Any idiot can face a crisis - it's day to day living that wears you out.
the parts are pretty heavy, mechanically fitted together, wired into place (every bolt has to have wiring around it so it doesn't loosen) and many of the parts are designed to withstand extremely high temperatures
the Pentagon is reinforced so it would not replicate the same conditions, but there would be some similarities to your incident
maybe if you could give us some more details of what you remember about it?
In Dodo's links you'll find those pictures of the damages on the outer part of the building.
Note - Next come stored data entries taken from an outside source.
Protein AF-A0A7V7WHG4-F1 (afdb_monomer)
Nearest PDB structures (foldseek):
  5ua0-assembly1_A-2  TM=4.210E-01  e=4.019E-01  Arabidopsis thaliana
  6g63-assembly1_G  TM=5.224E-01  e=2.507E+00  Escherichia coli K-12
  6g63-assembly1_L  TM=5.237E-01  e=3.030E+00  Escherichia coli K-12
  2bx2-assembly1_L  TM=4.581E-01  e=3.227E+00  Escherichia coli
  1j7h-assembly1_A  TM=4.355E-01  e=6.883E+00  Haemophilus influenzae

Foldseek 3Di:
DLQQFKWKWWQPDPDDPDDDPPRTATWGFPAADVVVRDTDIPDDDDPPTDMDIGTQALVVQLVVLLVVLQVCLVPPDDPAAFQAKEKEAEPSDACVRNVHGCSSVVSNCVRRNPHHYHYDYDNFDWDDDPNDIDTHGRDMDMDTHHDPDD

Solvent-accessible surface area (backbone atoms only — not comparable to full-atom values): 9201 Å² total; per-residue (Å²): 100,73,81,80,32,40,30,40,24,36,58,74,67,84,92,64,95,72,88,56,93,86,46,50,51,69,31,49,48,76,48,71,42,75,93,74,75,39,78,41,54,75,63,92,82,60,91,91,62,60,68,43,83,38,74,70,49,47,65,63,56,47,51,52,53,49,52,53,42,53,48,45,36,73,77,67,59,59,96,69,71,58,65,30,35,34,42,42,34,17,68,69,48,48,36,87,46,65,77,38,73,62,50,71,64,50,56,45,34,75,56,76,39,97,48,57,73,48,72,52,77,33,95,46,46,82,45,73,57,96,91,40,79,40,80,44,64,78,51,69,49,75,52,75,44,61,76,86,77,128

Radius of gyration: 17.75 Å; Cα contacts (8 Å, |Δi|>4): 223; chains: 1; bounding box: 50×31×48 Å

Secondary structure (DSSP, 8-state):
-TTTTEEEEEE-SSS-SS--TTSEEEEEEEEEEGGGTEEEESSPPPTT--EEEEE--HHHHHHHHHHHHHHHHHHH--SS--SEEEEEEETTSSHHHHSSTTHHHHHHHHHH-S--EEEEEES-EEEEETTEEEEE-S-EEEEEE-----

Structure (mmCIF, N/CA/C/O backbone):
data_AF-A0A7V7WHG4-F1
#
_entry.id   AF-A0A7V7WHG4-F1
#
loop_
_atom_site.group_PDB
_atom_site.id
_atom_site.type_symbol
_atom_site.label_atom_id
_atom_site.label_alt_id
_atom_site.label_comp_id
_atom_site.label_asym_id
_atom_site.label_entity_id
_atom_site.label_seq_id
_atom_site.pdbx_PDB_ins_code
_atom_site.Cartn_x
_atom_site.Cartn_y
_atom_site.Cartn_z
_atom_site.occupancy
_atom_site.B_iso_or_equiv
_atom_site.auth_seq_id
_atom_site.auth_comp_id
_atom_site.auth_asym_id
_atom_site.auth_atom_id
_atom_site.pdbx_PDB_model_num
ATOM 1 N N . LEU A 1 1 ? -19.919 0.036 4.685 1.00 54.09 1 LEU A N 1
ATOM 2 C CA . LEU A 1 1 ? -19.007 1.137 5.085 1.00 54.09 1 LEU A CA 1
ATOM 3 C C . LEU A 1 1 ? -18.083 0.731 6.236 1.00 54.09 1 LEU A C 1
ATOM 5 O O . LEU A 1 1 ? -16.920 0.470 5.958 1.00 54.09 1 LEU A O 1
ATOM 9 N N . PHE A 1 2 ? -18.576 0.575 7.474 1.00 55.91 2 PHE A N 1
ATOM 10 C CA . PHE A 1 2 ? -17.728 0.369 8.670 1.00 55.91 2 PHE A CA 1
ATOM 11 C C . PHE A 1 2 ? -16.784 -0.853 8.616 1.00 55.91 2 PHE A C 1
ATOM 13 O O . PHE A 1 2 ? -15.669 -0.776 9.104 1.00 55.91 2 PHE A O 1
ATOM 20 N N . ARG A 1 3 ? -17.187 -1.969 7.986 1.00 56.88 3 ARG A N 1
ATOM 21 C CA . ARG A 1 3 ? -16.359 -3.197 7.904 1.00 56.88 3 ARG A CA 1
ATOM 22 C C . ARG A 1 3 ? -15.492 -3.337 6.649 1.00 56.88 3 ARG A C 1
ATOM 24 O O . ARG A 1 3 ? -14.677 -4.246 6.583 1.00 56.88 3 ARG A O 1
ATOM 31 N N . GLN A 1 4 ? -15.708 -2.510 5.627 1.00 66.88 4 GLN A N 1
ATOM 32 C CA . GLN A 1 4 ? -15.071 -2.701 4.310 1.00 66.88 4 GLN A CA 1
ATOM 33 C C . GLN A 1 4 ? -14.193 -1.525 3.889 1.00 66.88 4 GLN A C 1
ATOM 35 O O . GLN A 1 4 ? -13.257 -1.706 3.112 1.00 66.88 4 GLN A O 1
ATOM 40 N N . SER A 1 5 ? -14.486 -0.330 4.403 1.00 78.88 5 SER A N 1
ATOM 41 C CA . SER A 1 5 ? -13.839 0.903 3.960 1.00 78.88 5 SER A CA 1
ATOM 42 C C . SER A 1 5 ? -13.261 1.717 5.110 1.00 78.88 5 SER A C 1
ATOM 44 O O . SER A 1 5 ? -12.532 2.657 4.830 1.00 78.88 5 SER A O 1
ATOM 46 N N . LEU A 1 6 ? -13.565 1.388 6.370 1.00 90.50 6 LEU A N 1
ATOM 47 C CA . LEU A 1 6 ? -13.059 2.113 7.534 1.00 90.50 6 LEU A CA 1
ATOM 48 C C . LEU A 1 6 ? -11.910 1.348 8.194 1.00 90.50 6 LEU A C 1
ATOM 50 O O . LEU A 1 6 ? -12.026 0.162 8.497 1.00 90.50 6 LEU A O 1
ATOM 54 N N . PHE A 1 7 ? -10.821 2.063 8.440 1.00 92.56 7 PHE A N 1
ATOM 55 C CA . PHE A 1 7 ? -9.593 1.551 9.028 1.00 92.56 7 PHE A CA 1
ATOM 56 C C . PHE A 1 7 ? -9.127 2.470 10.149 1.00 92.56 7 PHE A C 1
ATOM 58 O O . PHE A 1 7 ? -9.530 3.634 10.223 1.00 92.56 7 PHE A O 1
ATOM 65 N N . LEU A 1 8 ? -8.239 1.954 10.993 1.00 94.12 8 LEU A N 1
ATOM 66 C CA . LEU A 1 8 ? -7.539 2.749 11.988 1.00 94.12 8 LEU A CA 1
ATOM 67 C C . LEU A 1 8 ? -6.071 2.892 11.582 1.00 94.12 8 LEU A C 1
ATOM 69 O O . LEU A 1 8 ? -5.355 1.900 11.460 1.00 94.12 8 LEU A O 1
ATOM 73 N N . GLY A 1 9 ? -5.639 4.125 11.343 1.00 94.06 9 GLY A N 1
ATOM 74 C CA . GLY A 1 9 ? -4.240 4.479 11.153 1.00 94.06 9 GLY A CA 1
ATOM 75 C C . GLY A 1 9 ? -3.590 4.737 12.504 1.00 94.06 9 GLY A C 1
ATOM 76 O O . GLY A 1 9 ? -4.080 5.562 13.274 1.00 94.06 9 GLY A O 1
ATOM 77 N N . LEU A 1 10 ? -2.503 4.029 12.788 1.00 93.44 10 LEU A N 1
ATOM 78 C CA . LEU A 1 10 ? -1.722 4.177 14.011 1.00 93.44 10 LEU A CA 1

The structural damages were mostly at the ground floor and is consistent with the flight path and height level (in fact the plane must have been on a an air cushion effect, "effet de sol" in french).
One of them, left wing, chunked out a bit of concrete railing and the right one hit the generator (two structures at less then 1m and 3m high respectively) and went inside (picture of one engine inside the wrecked building) through the ground floor part of the facade.
Not surprisingly, the pictures show that posts and beams are damaged much further then the central big hole... (the famed wing problem)!
The Pentagone building shape and built technique had the same effect (my feeling) then the multiple layers of plastic sheets used to stop a bullet in forensic tests... The shape charge effect of such a plane at such a velocity would have otherwise reached the central courtyard. While it seems that only two holes were blown up on that side (either perpendicular corridors, or part of the engines)!
I would agree with some that the chances to hit the target, flying so low and in such a short distance to maneuver and align the plane is really hard to achieve even for a trained fighter pilot !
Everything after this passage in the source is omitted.